Baptist Press: Bulldozer death in China draws Tiananmen comparison

Baptist Press
By Art Toalston

Posted Tuesday, April 19, 2016 (23 hours ago)

■ Nashville (BP) — The bulldozer death of a Chinese house church member is being likened to the Tiananmen Square protester, still unidentified, who stood in front of a row of tanks during the 1989 uprising.

Ding Cuimei was killed April 14 when she and her husband Li Jiangong stood in front of a bulldozer poised to destroy their home, where they had been hosting a house church in China’s Henan Province.

“Bulldozing and burying alive Ding Cuimei, a peaceful and devout Christian woman, was a cruel, murderous act,” said Bob Fu, president of China Aid, a key advocate for religious rights in China. Cuimei was killed by a two-man government-backed demolition crew, China Aid reported April 18.

Fu, in an interview with Baptist Press, said the incident reflects the ever-escalating persecution of Christians in China, which has been among the U.S. State Department’s “Countries of Particular Concern” since 1999. North Korea, Iran and Saudi Arabia are among other CPCs.

“Last year, according to our own documentation, we have seen a worsening of the persecution against the churches, and in some areas it is the worst since the Cultural Revolution of the 1960s,” Fu told BP in the April 19 interview.

Cumei’s death came on the same day of a hearing on “China’s Pervasive Use of Torture” by the 22-member Congressional-Executive Commission on China in Washington, D.C.

Recounting Cuimei’s death in the central Chinese city of Zhumadian, China Aid reported that the bulldozer “shoved Li and Ding into a pit and covered their bodies with soil. Crying for help, Li was able to dig his way free, but Ding suffocated before she could be rescued.”

The two-man bulldozer crew was being detained while a criminal investigation was being conducted, according to an officer’s statements to a China Aid reporter.

“According to local Christians, the various government departments managing the area did not show up to oversee the demolition” stemming from a local developer’s plans for the property, China Aid reported. “Li himself reported that police took an uncommonly long time to arrive at the scene after a report of the murder was filed.”

Li has been pressured by the local Domestic Protection Security Squad, “trying to silence him, trying to even pressure him to change the story,” Fu told Baptist Press, likening the security organization, also known as “No. 1 Department,” to the former Soviet KGB.

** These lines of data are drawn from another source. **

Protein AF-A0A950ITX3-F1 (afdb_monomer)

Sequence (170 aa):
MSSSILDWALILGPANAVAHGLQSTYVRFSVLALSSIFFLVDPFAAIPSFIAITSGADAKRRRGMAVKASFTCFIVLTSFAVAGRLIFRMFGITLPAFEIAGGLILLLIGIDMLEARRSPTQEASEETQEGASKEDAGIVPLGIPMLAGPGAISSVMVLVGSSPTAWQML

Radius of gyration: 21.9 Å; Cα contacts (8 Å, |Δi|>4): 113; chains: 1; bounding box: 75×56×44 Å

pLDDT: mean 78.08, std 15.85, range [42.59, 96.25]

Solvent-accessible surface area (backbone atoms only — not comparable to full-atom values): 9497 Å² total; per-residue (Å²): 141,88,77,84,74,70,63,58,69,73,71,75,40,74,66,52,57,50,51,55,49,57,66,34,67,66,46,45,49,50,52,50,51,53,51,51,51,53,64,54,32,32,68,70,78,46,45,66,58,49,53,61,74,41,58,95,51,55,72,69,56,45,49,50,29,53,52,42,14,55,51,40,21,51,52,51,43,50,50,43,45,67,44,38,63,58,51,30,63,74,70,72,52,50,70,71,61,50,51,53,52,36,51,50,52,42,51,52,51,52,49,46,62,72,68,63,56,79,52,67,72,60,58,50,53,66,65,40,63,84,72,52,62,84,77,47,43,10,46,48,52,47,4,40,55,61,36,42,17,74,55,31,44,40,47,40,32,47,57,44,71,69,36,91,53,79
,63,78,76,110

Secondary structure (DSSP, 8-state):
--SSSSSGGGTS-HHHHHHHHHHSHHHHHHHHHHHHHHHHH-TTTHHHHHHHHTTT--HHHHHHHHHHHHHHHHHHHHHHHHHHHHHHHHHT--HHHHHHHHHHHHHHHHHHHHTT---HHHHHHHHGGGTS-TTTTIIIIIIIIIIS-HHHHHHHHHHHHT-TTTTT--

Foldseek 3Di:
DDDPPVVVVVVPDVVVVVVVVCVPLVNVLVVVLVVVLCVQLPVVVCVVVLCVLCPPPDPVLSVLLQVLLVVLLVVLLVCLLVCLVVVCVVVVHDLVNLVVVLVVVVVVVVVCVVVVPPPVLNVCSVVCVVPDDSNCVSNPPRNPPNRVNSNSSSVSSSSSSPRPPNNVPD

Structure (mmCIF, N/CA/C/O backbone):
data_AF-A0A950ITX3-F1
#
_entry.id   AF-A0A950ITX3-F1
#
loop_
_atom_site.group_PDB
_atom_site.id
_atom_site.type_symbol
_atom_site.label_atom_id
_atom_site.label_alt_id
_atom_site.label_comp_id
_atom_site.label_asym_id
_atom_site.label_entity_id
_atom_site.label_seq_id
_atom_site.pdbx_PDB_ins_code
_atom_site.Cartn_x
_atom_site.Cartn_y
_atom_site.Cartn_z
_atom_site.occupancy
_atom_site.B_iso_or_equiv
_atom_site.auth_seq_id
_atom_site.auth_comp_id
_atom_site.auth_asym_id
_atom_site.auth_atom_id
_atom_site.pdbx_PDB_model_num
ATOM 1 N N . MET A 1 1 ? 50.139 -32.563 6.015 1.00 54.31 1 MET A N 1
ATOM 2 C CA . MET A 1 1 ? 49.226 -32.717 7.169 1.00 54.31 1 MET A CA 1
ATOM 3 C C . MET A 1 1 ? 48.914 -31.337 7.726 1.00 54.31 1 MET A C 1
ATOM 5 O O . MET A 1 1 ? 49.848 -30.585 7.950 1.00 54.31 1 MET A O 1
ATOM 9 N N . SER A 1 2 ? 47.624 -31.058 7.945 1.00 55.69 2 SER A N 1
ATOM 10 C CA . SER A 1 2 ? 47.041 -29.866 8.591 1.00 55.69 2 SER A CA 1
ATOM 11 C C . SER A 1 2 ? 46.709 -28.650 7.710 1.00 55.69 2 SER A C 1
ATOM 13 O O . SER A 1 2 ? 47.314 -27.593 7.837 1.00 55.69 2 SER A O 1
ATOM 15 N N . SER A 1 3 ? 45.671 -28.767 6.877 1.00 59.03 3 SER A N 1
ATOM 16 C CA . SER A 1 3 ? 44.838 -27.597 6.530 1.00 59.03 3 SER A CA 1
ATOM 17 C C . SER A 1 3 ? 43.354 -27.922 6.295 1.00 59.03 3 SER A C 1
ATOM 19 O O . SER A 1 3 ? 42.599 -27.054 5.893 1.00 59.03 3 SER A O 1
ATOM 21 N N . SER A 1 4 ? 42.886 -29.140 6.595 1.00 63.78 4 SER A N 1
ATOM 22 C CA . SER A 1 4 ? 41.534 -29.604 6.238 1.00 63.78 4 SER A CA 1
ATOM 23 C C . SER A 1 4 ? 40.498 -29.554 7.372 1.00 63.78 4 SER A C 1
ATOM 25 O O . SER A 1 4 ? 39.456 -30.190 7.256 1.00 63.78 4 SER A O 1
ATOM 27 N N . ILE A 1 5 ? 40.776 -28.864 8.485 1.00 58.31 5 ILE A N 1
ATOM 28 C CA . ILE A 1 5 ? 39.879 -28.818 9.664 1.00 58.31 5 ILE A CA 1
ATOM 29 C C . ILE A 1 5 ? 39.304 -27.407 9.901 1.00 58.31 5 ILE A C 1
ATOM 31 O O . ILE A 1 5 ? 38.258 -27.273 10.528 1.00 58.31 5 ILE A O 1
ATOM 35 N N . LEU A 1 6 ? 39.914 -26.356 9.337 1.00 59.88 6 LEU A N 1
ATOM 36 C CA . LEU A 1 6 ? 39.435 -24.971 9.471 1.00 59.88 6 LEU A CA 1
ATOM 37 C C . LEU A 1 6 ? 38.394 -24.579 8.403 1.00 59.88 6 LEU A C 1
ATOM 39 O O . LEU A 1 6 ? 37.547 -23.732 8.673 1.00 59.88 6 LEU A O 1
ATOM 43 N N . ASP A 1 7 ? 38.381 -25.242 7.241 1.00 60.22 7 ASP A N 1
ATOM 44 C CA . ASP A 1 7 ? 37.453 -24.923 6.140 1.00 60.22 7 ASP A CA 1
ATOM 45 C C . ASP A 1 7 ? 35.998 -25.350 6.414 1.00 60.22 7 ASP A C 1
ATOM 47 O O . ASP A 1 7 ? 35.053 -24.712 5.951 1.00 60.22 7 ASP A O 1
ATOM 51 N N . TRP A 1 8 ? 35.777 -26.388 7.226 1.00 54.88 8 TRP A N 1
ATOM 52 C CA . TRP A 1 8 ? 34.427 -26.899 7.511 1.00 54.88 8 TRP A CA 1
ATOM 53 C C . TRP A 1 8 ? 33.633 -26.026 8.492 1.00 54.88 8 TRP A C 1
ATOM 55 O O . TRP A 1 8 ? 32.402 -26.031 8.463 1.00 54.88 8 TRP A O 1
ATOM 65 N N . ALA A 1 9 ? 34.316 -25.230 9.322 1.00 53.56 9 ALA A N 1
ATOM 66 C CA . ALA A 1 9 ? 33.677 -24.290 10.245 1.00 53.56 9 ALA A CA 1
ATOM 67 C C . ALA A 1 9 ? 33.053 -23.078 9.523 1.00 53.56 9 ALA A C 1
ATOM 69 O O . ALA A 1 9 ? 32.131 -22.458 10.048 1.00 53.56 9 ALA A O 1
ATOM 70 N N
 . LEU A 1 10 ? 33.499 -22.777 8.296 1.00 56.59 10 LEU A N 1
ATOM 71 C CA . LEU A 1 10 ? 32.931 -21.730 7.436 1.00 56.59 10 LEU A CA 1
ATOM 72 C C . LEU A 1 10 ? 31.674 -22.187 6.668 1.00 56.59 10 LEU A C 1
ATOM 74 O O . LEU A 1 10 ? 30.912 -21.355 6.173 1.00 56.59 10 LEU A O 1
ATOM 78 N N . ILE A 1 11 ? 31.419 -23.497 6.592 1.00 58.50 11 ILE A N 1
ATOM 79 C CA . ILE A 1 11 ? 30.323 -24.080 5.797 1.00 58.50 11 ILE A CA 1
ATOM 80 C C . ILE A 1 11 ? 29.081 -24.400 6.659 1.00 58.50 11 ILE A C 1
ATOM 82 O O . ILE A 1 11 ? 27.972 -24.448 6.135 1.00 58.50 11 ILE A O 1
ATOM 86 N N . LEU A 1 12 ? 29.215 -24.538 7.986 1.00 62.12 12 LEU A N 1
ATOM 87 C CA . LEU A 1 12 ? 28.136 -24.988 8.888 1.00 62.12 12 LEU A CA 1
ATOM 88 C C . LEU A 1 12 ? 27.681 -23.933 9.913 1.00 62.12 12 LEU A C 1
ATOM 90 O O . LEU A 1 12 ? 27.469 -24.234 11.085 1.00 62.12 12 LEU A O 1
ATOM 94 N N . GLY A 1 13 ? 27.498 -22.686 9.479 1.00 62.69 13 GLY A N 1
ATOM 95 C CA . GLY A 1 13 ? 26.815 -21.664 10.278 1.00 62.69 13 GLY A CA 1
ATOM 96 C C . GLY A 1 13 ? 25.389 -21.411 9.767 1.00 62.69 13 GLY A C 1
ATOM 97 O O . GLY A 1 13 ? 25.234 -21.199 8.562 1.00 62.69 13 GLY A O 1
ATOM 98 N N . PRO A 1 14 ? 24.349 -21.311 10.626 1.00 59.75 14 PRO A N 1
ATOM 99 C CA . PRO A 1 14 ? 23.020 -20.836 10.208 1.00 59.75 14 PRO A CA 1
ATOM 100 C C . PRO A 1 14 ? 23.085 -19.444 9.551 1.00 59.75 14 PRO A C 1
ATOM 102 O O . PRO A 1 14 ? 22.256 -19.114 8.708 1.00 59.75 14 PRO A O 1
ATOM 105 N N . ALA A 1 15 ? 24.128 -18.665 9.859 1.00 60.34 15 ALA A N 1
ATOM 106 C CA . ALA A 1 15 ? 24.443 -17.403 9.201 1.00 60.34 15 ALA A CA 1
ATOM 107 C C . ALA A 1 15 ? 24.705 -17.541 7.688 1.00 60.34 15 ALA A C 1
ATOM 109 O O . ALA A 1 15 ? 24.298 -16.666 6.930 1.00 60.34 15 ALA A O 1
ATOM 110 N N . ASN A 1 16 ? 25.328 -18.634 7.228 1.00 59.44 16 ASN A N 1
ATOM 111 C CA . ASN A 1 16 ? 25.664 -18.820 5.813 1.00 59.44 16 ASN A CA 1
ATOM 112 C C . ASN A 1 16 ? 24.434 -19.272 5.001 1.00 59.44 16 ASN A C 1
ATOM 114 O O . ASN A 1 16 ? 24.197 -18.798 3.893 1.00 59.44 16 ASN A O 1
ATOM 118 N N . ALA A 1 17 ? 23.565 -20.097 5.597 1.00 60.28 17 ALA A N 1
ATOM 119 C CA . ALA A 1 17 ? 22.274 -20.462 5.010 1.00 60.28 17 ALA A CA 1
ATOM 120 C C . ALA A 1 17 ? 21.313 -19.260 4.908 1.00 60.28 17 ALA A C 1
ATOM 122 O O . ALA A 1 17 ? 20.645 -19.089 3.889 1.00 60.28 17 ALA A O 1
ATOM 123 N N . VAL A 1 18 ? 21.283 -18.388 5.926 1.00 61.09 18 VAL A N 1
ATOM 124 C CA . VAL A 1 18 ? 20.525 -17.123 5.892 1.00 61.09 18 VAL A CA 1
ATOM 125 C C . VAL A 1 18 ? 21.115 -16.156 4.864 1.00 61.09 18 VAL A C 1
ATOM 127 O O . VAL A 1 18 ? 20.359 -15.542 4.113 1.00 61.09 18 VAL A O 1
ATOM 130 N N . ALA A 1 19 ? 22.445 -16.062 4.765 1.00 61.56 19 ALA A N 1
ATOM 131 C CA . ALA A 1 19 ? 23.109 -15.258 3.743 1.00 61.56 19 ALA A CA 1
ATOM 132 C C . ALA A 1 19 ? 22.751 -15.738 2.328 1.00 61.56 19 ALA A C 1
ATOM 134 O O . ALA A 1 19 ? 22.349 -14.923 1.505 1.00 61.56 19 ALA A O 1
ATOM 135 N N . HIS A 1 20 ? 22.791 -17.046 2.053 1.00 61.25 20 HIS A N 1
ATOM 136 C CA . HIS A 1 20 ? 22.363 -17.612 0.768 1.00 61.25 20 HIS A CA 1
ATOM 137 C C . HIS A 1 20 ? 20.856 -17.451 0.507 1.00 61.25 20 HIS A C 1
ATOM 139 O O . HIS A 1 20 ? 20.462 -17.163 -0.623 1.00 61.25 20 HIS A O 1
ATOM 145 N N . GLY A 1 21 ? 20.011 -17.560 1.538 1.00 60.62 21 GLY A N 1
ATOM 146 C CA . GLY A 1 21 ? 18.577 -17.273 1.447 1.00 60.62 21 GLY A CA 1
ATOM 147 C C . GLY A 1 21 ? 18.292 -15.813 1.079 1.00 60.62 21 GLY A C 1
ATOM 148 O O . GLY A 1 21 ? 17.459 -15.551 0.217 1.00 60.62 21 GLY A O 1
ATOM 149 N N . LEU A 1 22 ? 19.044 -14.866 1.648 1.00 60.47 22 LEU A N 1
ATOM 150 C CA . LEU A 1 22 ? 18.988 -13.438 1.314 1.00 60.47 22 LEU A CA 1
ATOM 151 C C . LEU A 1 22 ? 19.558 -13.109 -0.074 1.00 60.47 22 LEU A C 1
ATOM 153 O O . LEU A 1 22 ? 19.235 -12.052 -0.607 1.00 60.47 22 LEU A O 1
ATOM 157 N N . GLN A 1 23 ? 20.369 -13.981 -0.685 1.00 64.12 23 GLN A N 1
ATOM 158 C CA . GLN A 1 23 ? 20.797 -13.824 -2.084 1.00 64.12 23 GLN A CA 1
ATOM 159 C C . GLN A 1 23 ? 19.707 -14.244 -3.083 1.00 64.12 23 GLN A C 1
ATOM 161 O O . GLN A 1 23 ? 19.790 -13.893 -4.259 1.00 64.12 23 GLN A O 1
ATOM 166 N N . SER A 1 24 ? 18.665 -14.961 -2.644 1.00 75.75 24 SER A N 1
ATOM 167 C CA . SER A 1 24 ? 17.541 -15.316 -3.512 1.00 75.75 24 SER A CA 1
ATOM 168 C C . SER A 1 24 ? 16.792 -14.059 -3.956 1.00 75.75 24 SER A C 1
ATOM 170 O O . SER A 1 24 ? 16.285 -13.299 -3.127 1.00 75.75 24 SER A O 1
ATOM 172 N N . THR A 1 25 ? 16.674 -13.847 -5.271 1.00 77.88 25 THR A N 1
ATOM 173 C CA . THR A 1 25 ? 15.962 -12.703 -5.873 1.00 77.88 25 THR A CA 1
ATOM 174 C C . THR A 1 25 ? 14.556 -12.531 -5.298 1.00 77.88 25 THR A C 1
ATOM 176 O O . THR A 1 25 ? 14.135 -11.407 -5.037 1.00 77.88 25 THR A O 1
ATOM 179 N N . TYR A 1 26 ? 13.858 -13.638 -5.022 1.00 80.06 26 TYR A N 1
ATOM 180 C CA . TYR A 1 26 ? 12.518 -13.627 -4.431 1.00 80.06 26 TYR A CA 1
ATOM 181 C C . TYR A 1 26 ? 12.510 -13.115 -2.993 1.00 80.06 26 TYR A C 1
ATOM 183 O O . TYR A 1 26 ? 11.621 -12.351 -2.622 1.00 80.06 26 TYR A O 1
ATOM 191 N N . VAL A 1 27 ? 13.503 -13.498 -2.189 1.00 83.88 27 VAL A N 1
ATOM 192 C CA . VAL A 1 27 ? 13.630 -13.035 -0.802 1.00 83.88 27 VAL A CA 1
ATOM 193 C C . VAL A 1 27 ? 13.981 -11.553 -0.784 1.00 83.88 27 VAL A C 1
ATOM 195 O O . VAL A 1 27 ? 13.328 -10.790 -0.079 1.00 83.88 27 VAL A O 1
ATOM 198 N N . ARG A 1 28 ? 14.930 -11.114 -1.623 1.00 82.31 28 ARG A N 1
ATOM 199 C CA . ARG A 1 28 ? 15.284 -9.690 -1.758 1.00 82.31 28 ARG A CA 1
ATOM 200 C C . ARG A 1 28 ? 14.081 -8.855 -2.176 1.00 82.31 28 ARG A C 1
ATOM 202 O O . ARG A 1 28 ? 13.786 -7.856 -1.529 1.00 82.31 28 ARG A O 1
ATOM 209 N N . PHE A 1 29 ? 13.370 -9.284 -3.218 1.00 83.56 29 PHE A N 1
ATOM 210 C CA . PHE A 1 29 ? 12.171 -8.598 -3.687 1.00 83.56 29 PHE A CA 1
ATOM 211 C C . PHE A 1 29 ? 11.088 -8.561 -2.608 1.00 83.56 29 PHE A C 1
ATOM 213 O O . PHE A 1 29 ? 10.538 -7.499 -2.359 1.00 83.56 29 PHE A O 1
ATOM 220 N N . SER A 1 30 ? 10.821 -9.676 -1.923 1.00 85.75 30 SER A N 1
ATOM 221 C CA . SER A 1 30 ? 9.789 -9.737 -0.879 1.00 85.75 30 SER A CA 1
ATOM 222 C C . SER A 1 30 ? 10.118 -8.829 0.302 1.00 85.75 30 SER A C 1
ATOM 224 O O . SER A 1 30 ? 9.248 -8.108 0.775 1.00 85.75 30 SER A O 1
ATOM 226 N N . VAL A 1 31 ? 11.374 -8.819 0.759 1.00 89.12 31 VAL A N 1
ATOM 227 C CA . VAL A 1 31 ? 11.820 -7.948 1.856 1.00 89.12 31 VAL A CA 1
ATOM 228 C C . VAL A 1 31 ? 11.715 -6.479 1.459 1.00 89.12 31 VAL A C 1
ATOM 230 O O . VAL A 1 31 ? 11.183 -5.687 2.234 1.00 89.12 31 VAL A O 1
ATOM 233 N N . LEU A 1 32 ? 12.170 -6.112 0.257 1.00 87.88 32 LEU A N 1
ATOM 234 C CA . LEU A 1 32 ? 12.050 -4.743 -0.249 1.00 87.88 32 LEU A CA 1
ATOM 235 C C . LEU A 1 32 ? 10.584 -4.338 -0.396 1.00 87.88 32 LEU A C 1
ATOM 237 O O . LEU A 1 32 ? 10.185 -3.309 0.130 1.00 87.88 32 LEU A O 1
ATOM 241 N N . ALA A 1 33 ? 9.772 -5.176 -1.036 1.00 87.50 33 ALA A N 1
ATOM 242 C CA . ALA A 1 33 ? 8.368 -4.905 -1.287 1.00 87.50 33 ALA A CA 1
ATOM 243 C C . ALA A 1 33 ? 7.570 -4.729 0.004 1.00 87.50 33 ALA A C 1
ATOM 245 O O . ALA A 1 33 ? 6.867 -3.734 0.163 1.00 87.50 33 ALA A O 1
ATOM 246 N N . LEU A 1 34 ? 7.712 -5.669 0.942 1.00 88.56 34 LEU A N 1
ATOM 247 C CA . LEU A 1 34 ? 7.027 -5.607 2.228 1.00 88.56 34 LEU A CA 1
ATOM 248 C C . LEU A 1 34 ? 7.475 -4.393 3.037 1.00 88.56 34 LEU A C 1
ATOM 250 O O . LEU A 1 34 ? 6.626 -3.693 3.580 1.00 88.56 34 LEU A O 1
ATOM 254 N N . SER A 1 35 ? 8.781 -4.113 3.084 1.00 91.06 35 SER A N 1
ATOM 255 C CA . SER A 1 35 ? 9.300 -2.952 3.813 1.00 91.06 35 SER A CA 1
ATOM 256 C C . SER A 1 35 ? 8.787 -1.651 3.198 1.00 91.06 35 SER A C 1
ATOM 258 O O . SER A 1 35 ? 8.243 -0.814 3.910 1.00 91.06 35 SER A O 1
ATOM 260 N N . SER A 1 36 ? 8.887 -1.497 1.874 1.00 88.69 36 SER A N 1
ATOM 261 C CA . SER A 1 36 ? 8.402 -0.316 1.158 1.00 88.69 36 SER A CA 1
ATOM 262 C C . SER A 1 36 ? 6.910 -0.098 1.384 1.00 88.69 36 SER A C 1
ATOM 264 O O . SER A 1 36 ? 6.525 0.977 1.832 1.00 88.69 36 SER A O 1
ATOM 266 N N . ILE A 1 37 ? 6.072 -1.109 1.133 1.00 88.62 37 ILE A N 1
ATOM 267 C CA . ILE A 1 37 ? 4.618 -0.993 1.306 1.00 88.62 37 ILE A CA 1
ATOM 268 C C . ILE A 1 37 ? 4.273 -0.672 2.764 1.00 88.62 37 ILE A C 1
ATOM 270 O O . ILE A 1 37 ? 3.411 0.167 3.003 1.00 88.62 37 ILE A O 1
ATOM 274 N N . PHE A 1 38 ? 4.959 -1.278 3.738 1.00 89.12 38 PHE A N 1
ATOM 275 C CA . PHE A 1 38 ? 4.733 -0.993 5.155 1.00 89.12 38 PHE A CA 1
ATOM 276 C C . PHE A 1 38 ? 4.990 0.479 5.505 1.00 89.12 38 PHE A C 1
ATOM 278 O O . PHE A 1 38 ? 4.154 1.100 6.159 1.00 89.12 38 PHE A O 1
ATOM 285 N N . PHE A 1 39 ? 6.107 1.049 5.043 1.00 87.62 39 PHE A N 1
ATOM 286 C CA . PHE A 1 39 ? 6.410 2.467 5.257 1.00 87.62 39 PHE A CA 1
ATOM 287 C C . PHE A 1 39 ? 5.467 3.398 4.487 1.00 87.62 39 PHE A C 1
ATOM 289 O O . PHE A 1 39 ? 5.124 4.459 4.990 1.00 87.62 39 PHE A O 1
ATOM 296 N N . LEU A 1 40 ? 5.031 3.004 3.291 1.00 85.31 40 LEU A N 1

“We need to really pray for this family, for Brother Li, [who experienced] quite a tragic murderous act,” Fu said.

Travis Wussow, director of international justice and religious freedom for Southern Baptists’ Ethics & Religious Liberty Commission, said in a statement to Baptist Press, “We grieve the loss of Ding Cuimei and pray for Li Jiangong and his family during this difficult time. We call upon the global church to pray for those persecuted for their faith, and we urge the Chinese government to protect the religious liberty of all its citizens.”

Nina Shea, director of the Center for Religious Freedom at the Hudson Institute in Washington, said in a statement to Baptist Press, “This brutal murder of a woman peacefully protesting the destruction of her church is the Christian parallel to the young demonstrator standing against the tank in Tiananmen Square, whose photo became the icon of the Chinese democracy movement.

“This anti-religious atrocity by Chinese authorities warrants the same level of world concern as that political atrocity did 27 years ago,” said Shea, a former member of the U.S. Commission on International Religious Freedom.

Jeff King, president of International Christian Concern, another religious freedom advocacy organization, said the death of Ding Cuimei “has added to the storyline of how the Chinese government does not hold life to be precious. Rather than stopping, they decided to literally bulldoze human beings as they stood their ground to protect a house of worship.”

“While it does not hold the same historical weight as Tiananmen Square, it serves as a reminder of Chinese citizens standing in front of mammoth machines to stop what is clearly an injustice,” King said in an ICC news release April 19.

ICC stands with China Aid and other religious freedom allies in calling on the Chinese government “to bring those responsible to justice and to stop its oppressive pursuit of whitewashing Christianity from its shores,” King said.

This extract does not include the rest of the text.